Offered test kits by the World Health Organisation weeks ago, Mr Trump rejected them.
Because of the test kit debacle, US authorities have no true idea how far the virus has spread.
Doctors across the United States have warned they don't have enough medical supplies (ventilators, respirators, masks etc) or hospital beds to deal with a rapid escalation in cases. Mr Trump could compel manufacturers to produce what is needed, using his emergency powers. Instead, he has left the states to deal with the problem.
"We're not a shipping clerk," he said this week, brushing off the idea of a focused federal intervention.
I only signed the Defense Production Act to combat the Chinese Virus should we need to invoke it in a worst case scenario in the future. Hopefully there will be no need, but we are all in this TOGETHER!— Donald J. Trump (@realDonaldTrump) March 18, 2020
State governors have all but begged Mr Trump to use the Army Corps of Engineers to prepare for the pandemic by building, for instance, temporary hospitals and quarantine shelters.
"We are starting the process," he finally said on Tuesday, somewhat vaguely.
Mr Trump's administration dissolved the National Security Council office set up by his predecessor to plan for pandemics.

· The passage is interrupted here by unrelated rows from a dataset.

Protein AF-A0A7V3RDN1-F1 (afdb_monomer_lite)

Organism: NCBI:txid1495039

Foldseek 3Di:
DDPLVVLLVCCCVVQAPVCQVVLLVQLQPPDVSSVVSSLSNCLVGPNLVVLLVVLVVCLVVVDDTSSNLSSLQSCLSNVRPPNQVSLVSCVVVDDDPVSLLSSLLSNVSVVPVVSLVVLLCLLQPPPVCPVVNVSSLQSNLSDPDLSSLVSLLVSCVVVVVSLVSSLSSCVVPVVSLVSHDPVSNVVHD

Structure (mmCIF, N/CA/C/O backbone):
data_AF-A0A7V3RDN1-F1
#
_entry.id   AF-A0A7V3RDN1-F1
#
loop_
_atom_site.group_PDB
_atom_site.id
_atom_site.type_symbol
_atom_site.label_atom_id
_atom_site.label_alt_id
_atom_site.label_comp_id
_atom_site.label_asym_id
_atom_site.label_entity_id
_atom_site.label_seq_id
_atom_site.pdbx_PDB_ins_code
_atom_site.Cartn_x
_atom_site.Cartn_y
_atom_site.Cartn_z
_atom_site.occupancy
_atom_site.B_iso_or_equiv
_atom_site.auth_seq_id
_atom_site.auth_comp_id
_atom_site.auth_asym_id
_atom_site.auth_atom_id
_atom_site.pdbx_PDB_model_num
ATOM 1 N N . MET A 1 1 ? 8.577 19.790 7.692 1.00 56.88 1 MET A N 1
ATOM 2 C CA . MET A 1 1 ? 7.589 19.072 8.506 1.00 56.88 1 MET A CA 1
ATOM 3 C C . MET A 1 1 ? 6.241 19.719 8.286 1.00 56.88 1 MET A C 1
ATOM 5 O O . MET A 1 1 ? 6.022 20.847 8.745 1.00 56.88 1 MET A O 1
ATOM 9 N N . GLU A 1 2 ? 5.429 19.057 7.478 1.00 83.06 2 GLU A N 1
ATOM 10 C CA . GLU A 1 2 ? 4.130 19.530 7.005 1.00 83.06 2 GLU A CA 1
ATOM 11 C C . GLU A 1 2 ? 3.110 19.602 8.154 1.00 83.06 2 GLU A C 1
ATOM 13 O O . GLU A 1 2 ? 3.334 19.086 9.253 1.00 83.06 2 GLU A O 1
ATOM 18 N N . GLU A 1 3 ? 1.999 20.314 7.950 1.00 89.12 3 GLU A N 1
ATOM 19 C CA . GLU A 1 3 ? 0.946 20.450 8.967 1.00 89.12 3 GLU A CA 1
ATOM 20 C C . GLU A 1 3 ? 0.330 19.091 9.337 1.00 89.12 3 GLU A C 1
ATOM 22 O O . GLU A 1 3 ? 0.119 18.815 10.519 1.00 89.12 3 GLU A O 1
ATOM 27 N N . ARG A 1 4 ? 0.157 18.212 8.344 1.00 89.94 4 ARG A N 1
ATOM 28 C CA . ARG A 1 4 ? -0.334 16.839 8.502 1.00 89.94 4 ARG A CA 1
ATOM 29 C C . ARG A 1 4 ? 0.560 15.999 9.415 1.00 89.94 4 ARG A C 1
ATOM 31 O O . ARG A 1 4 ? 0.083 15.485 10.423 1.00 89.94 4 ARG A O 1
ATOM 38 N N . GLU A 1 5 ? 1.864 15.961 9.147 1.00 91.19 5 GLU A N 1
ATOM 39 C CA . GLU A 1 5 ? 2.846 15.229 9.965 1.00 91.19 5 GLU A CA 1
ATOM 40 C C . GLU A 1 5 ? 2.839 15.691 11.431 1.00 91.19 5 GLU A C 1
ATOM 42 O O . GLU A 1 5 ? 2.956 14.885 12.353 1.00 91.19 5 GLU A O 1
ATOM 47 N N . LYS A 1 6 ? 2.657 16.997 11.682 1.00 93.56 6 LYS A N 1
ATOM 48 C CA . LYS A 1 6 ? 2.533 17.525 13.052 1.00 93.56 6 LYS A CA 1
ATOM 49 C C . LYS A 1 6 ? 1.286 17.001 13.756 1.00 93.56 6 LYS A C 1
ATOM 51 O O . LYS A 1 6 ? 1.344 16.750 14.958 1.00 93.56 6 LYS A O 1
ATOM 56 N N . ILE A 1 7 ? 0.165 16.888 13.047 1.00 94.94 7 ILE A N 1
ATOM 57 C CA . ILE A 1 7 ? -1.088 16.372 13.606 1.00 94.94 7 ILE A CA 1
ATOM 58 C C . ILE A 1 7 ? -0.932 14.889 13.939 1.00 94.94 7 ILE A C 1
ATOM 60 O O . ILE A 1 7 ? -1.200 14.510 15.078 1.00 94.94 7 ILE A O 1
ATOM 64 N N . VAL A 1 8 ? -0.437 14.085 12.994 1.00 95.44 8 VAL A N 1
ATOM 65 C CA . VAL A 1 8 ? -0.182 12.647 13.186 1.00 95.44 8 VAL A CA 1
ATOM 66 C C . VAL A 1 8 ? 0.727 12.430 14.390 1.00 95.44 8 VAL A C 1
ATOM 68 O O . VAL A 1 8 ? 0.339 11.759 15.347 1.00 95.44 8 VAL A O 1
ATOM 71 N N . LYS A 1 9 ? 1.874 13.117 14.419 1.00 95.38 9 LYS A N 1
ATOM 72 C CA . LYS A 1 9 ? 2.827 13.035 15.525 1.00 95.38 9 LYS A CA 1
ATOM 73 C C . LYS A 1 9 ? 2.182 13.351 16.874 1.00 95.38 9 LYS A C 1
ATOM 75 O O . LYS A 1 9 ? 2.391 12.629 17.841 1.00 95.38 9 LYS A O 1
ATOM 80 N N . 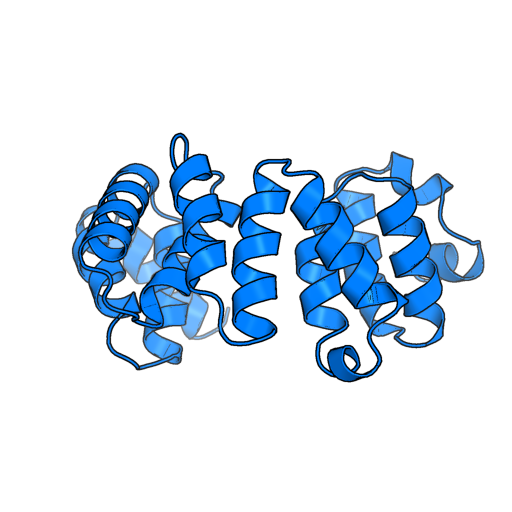ARG A 1 10 ? 1.360 14.402 16.953 1.00 96.12 10 ARG A N 1
ATOM 81 C CA . ARG A 1 10 ? 0.651 14.753 18.194 1.00 96.12 10 ARG A CA 1
ATOM 82 C C . ARG A 1 10 ? -0.364 13.695 18.604 1.00 96.12 10 ARG A C 1
ATOM 84 O O . ARG A 1 10 ? -0.479 13.412 19.791 1.00 96.12 10 ARG A O 1
ATOM 91 N N . ILE A 1 11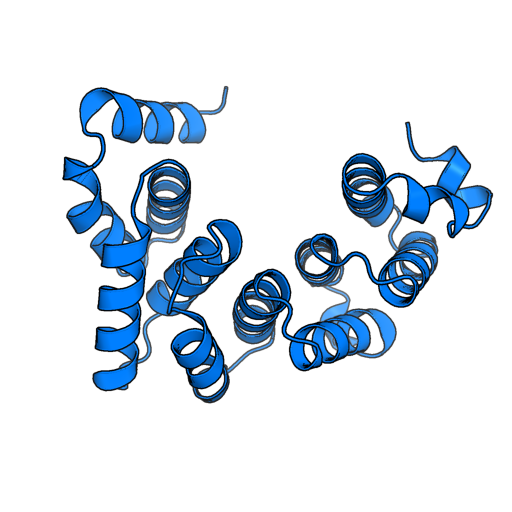 ? -1.095 13.103 17.660 1.00 95.88 11 ILE A N 1
ATOM 92 C CA . ILE A 1 11 ? -2.020 12.000 17.954 1.00 95.88 11 ILE A CA 1
ATOM 93 C C . ILE A 1 11 ? -1.242 10.830 18.566 1.00 95.88 11 ILE A C 1
ATOM 95 O O . ILE A 1 11 ? -1.609 10.339 19.636 1.00 95.88 11 ILE A O 1
ATOM 99 N N . VAL A 1 12 ? -0.142 10.428 17.931 1.00 96.19 12 VAL A N 1
ATOM 100 C CA . VAL A 1 12 ? 0.676 9.288 18.356 1.00 96.19 12 VAL A CA 1
ATOM 101 C C . VAL A 1 12 ? 1.352 9.550 19.706 1.00 96.19 12 VAL A C 1
ATOM 103 O O . VAL A 1 12 ? 1.256 8.716 20.603 1.00 96.19 12 VAL A O 1
ATOM 106 N N . GLU A 1 13 ? 1.957 10.724 19.903 1.00 96.44 13 GLU A N 1
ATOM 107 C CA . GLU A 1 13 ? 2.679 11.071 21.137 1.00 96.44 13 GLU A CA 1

The President was asked about that this week too.
"You did disband the White House pandemic office, and the officials that were working in that office left this administration abruptly," reporter Yamiche Alcindor said.
"So what responsibility do you take?"
"I just think it's a nasty question," Mr Trump shot back.
"And when you say 'me', I didn't do it. We have a group of people. I could perhaps ask Tony about that, because I don't know anything about it. I mean, you say we did that. I don't know anything about it."
There it is again. The utter refusal to take responsibility.
Instead of getting angry at Mr Trump for calling a virus that started in China "Chinese", maybe people should focus on the President's failure to do his job.